┌──

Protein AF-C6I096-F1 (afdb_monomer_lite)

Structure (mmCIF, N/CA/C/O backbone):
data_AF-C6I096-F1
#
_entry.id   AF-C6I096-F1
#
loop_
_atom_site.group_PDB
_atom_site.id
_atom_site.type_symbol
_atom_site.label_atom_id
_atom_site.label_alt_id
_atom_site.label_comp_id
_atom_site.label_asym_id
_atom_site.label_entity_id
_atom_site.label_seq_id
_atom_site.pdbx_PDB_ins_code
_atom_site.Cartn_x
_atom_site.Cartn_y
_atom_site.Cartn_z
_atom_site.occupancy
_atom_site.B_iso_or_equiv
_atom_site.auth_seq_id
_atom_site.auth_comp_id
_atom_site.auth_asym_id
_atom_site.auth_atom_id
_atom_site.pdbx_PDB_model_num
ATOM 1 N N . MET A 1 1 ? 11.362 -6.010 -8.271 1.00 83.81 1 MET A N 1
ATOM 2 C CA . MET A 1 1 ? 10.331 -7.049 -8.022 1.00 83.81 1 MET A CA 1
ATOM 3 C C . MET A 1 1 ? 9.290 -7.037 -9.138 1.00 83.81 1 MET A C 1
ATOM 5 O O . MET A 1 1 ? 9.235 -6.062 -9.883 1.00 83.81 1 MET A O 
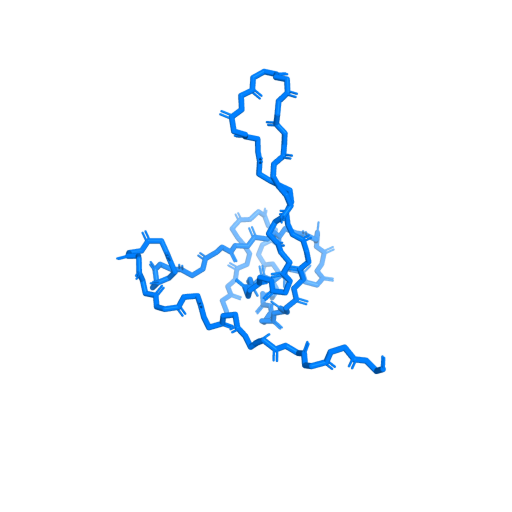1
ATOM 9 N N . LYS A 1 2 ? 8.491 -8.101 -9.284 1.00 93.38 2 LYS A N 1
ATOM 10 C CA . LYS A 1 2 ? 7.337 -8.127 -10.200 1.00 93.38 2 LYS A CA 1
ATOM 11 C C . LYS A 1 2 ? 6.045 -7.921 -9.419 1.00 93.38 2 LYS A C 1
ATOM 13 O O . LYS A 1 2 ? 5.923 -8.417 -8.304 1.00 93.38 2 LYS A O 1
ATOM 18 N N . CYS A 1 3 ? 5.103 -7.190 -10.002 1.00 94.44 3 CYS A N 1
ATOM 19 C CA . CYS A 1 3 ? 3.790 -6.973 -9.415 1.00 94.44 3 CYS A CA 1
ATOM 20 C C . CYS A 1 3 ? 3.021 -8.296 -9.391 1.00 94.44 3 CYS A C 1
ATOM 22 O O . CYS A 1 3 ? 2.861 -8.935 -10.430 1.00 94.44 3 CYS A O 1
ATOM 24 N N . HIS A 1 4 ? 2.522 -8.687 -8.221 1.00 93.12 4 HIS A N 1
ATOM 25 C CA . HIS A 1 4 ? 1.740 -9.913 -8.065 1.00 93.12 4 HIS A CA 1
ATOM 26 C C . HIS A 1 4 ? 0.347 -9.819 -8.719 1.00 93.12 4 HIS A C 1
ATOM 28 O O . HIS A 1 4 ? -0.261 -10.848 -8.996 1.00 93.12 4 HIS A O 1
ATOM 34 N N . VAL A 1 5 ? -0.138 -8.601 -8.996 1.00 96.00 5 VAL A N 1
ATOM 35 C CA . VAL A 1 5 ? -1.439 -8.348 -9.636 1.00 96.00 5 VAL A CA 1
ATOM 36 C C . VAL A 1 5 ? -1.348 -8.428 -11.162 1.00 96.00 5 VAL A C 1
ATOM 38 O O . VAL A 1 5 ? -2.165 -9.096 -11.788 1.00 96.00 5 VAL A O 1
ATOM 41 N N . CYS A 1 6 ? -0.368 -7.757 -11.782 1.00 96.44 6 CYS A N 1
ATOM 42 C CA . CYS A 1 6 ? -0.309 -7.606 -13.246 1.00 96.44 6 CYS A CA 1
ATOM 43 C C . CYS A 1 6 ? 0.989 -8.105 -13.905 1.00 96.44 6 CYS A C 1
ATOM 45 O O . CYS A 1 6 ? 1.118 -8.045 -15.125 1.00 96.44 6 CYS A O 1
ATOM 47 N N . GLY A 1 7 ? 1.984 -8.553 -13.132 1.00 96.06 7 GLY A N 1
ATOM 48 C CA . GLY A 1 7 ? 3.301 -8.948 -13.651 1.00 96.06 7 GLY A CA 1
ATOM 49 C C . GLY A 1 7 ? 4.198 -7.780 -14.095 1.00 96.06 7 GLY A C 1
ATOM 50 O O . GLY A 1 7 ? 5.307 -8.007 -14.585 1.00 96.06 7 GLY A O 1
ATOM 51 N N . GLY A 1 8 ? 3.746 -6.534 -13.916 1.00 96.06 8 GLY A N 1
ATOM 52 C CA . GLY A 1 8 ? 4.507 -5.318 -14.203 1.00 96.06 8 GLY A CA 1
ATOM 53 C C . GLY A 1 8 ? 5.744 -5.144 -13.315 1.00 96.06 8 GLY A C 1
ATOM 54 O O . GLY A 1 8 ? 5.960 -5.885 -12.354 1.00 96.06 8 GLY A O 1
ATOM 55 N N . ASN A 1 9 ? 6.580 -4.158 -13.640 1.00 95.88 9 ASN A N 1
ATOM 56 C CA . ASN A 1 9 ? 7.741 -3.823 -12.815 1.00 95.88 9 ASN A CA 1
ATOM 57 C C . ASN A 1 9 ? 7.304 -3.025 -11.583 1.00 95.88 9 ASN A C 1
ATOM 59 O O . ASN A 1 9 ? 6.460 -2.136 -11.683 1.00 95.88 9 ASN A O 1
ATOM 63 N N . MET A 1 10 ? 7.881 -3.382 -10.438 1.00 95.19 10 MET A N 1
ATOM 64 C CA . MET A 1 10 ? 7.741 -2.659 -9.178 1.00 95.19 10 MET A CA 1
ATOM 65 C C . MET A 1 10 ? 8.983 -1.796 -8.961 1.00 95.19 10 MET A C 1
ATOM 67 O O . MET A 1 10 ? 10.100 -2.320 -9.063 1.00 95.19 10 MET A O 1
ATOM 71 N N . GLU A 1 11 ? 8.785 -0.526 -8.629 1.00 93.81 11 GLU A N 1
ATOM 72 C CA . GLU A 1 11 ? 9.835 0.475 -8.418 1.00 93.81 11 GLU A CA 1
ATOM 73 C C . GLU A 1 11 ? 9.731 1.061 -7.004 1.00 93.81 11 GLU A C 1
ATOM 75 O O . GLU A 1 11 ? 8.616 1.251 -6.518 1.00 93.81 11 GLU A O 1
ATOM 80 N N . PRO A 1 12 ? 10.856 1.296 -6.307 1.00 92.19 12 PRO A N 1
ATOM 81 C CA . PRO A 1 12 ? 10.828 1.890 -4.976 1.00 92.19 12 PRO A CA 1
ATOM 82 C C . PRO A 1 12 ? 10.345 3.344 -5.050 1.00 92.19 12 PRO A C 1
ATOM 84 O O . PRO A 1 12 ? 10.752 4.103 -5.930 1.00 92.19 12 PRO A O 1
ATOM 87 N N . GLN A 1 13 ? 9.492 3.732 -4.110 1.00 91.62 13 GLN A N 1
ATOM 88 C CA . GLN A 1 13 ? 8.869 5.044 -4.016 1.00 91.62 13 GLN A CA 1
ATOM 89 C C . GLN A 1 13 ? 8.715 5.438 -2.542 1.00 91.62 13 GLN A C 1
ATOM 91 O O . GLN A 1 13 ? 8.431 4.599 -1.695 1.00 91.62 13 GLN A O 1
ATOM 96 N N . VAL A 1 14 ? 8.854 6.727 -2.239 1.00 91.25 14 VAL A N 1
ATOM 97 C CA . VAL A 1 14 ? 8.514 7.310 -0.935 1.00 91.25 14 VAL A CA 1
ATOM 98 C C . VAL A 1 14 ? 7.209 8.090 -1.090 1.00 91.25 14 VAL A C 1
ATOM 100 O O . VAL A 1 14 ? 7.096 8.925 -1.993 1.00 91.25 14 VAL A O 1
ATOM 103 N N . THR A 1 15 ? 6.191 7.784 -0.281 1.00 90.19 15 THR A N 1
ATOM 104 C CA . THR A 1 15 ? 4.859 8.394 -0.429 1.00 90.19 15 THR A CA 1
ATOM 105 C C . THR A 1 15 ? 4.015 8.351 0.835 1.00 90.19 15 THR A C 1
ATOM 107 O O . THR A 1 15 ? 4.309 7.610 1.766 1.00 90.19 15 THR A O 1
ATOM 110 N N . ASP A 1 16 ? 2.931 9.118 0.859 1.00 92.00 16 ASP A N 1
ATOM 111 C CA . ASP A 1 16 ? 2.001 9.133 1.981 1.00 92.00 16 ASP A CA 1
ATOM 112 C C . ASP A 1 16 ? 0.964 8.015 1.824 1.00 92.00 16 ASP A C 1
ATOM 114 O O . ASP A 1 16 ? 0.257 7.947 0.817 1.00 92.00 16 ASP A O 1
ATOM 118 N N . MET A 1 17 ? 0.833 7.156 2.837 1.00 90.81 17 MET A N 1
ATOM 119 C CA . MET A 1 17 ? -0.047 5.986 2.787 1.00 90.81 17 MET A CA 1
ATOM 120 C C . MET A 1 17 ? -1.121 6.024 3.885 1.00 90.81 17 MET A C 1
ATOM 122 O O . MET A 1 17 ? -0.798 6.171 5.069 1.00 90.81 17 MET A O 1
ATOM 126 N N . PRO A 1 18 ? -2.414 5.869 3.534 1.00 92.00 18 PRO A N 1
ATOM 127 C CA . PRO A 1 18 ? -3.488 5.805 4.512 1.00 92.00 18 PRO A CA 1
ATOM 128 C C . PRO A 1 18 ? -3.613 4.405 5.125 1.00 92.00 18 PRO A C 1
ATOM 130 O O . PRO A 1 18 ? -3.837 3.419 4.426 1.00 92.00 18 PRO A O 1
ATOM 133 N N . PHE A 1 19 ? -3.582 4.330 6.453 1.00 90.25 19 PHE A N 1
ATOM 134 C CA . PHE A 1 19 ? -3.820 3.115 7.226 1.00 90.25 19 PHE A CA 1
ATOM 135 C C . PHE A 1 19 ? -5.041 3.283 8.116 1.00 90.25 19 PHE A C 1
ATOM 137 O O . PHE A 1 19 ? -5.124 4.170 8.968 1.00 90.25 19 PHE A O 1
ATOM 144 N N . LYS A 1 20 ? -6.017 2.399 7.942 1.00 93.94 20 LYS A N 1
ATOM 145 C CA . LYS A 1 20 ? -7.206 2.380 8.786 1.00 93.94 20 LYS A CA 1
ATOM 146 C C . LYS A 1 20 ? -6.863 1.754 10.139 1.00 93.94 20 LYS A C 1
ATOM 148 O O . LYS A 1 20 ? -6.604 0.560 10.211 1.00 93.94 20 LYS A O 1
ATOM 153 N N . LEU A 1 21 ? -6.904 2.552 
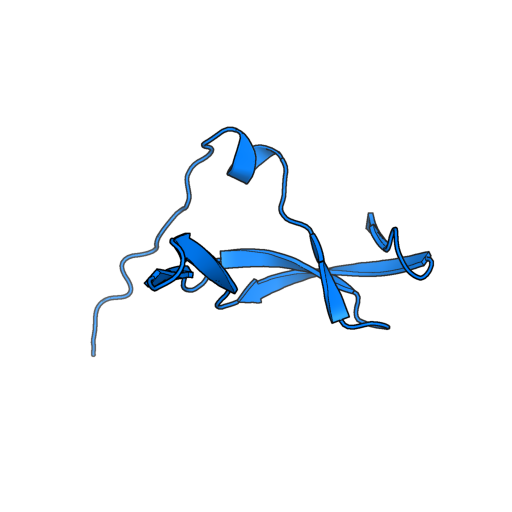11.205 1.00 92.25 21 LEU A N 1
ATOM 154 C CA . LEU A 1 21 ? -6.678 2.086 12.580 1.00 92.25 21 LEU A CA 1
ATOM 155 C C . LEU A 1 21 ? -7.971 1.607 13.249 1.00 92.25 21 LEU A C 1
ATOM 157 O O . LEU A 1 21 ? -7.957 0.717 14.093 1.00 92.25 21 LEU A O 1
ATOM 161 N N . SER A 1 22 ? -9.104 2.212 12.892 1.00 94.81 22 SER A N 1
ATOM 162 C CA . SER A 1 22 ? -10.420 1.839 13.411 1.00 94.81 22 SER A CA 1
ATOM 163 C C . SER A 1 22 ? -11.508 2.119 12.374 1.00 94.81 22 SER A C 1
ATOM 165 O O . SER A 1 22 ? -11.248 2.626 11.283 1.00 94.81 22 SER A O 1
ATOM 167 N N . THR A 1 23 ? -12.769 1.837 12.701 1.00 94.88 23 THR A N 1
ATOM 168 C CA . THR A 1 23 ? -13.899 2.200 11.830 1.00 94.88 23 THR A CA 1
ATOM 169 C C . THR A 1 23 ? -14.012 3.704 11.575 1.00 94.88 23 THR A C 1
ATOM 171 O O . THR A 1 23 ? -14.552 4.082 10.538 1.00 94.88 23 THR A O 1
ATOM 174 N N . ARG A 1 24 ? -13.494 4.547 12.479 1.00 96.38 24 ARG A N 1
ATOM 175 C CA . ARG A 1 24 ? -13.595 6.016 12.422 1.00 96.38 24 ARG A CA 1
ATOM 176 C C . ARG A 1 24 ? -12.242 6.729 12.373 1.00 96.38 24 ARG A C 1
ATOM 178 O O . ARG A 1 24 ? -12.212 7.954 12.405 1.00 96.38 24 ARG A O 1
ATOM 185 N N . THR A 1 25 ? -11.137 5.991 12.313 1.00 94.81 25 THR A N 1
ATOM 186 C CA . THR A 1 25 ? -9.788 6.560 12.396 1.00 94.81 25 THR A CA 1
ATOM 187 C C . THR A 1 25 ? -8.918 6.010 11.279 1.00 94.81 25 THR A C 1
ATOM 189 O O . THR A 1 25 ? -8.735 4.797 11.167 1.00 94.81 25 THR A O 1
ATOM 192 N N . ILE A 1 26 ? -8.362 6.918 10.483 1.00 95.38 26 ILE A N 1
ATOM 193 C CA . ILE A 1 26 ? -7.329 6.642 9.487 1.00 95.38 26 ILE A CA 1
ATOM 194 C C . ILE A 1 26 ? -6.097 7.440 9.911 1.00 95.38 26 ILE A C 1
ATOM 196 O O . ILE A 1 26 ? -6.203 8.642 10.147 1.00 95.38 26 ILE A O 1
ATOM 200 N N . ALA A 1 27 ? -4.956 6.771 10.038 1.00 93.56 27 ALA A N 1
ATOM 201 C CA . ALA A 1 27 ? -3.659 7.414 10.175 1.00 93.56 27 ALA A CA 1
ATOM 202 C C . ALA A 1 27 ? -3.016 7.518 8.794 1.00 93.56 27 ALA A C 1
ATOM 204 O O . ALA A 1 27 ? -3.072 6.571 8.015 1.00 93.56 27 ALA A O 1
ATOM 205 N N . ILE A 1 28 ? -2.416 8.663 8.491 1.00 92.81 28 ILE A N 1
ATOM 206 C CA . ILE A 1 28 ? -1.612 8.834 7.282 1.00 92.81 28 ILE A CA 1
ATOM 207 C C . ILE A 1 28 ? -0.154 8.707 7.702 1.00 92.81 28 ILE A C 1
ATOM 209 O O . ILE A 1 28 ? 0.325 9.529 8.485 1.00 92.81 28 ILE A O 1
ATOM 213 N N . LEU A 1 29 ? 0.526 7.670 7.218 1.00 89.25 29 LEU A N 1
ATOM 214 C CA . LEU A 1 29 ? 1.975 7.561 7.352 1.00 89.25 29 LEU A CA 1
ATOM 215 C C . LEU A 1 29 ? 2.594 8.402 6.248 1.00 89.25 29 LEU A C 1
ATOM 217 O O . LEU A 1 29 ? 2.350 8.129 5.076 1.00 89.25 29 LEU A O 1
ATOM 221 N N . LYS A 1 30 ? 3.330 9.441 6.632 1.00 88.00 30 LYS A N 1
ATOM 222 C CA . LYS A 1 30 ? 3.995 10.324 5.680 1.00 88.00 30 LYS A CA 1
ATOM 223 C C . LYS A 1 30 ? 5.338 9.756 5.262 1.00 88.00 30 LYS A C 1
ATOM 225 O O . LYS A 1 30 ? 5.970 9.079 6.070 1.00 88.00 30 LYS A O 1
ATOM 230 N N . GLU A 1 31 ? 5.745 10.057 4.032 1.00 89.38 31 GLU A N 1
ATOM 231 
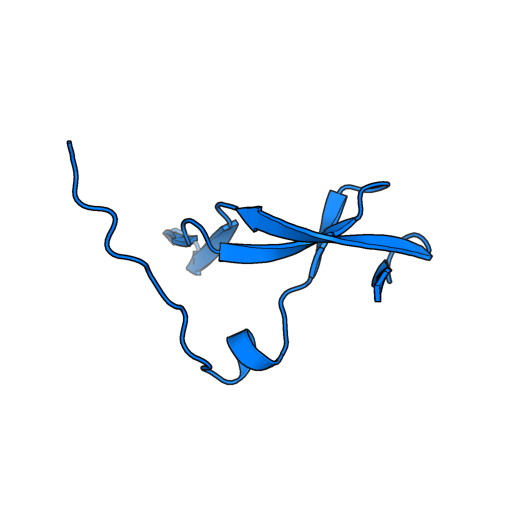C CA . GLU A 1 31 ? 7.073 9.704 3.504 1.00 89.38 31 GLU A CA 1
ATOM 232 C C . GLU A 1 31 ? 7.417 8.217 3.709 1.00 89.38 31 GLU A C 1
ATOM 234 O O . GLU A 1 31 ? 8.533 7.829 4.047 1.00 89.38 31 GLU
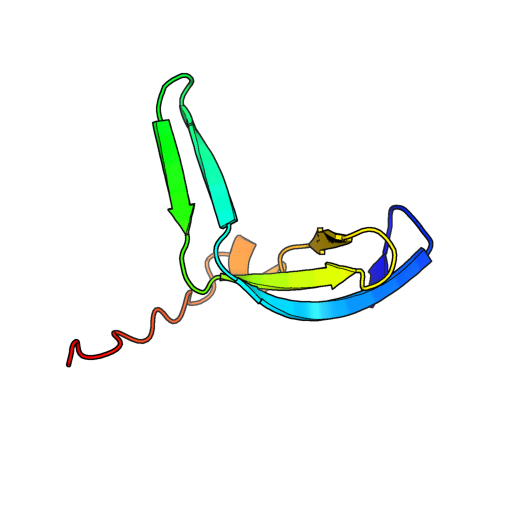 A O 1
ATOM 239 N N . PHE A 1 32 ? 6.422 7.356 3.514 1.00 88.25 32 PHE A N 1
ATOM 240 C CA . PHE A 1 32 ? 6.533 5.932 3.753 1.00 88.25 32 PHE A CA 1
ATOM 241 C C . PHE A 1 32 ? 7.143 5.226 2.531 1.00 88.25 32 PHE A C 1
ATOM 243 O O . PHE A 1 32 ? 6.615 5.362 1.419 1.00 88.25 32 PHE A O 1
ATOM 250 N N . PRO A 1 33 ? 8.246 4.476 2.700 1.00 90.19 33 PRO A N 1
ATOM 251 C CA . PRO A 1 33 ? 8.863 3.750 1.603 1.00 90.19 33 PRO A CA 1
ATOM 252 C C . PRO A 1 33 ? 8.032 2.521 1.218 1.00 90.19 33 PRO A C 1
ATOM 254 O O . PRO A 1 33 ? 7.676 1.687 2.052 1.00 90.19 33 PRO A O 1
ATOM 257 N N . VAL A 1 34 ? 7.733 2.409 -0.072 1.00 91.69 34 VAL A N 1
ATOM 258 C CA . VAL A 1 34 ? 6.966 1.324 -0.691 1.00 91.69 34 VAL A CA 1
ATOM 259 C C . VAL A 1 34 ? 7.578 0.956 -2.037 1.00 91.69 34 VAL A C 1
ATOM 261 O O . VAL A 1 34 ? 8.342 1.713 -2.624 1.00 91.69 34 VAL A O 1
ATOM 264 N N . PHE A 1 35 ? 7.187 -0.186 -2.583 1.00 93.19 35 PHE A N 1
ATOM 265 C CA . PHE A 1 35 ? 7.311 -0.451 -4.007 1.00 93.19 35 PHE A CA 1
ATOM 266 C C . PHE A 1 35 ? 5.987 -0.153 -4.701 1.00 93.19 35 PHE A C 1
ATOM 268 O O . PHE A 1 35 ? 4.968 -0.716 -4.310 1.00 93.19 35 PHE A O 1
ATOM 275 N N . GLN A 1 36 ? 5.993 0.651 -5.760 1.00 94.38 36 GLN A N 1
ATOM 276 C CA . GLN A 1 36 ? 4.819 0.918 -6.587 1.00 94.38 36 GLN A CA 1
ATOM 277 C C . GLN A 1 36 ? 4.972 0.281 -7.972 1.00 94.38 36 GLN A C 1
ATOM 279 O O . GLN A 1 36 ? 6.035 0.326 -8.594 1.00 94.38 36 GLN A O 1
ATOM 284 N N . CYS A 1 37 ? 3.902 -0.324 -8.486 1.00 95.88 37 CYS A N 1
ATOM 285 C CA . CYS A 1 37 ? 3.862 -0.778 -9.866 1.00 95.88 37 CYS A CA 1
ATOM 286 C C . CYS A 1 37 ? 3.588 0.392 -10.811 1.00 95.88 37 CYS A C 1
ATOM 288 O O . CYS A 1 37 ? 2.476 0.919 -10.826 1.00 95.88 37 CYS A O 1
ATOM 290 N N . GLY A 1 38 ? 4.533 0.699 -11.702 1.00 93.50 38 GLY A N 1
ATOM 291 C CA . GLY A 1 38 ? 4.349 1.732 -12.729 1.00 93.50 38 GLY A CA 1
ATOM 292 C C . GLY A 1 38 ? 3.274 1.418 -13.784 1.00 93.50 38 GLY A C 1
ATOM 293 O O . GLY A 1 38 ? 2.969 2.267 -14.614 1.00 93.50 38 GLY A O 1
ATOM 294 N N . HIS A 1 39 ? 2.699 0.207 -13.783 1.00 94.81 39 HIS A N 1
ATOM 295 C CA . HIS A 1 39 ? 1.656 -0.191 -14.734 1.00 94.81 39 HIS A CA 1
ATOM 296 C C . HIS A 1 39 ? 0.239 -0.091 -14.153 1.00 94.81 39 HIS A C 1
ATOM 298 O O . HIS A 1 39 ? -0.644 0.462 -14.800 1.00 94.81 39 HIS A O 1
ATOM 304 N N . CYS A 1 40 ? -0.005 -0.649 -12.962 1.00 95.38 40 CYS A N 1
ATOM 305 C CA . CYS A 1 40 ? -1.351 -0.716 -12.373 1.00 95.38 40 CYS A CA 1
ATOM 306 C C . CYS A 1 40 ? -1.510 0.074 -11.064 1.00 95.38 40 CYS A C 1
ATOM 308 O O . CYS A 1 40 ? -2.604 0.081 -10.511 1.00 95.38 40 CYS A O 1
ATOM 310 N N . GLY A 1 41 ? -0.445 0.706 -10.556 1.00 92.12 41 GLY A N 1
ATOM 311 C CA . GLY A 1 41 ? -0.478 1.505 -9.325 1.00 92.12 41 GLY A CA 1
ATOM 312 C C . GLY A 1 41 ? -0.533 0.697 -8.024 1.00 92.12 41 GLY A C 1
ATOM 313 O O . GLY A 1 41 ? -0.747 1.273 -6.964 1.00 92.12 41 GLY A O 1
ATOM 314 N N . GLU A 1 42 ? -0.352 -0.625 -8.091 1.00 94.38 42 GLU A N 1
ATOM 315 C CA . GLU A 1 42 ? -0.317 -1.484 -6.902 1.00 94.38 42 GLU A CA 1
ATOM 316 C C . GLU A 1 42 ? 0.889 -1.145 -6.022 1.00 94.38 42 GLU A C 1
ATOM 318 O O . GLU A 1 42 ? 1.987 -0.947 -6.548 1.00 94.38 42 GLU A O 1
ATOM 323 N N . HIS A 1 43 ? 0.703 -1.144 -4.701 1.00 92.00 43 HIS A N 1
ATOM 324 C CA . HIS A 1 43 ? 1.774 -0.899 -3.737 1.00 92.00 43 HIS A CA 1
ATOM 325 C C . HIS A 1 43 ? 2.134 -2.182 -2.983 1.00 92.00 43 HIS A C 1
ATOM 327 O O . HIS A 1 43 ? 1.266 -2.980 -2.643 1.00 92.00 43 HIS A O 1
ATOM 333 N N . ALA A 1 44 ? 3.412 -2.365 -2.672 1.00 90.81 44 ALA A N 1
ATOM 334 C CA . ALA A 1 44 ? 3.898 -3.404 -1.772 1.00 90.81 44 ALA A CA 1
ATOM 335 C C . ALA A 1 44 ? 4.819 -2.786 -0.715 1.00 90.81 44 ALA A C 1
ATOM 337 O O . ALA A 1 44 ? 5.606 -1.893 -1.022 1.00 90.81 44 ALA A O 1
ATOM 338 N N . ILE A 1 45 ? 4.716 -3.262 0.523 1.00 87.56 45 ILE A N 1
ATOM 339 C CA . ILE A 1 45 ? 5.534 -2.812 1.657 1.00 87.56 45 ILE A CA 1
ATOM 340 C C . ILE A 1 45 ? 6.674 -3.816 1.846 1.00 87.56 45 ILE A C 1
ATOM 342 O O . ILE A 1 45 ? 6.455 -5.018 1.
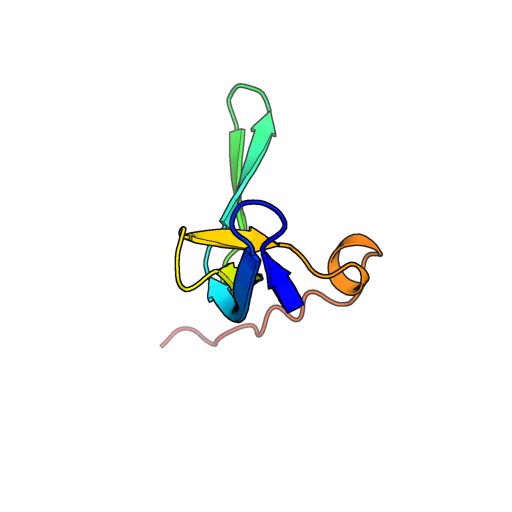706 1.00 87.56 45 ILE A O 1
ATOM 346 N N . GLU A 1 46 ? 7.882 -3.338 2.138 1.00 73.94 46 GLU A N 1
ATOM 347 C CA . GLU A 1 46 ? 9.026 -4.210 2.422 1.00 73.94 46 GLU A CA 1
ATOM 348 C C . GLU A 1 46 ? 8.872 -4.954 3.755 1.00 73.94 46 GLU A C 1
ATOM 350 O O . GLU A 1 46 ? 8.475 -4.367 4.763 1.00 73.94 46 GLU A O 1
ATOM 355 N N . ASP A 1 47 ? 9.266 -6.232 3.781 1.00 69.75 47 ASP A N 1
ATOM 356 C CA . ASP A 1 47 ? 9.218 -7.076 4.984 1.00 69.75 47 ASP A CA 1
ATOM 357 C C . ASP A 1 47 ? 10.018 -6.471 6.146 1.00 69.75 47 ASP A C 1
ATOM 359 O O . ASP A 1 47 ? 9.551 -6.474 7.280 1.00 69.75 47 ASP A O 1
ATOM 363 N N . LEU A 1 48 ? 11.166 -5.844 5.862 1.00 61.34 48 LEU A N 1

└──

- [Instructions for the task]:
Look above for the line that contains "ATOM 205 N N". Starting there, transcribe every line exactly until you have copied the line that contains "ATOM 223 C C".

- [Task solution]:
ATOM 205 N N . ILE A 1 28 ? -2.416 8.663 8.491 1.00 92.81 28 ILE A N 1
ATOM 206 C CA . ILE A 1 28 ? -1.612 8.834 7.282 1.00 92.81 28 ILE A CA 1
ATOM 207 C C . ILE A 1 28 ? -0.154 8.707 7.702 1.00 92.81 28 ILE A C 1
ATOM 209 O O . ILE A 1 28 ? 0.325 9.529 8.485 1.00 92.81 28 ILE A O 1
ATOM 213 N N . LEU A 1 29 ? 0.526 7.670 7.218 1.00 89.25 29 LEU A N 1
ATOM 214 C CA . LEU A 1 29 ? 1.975 7.561 7.352 1.00 89.25 29 LEU A CA 1
ATOM 215 C C . LEU A 1 29 ? 2.594 8.402 6.248 1.00 89.25 29 LEU A C 1
ATOM 217 O O . LEU A 1 29 ? 2.350 8.129 5.076 1.00 89.25 29 LEU A O 1
ATOM 221 N N . LYS A 1 30 ? 3.330 9.441 6.632 1.00 88.00 30 LYS A N 1
ATOM 222 C CA . LYS A 1 30 ? 3.995 10.324 5.680 1.00 88.00 30 LYS A CA 1
ATOM 223 C C . LYS A 1 30 ? 5.338 9.756 5.262 1.00 88.00 30 LYS A C 1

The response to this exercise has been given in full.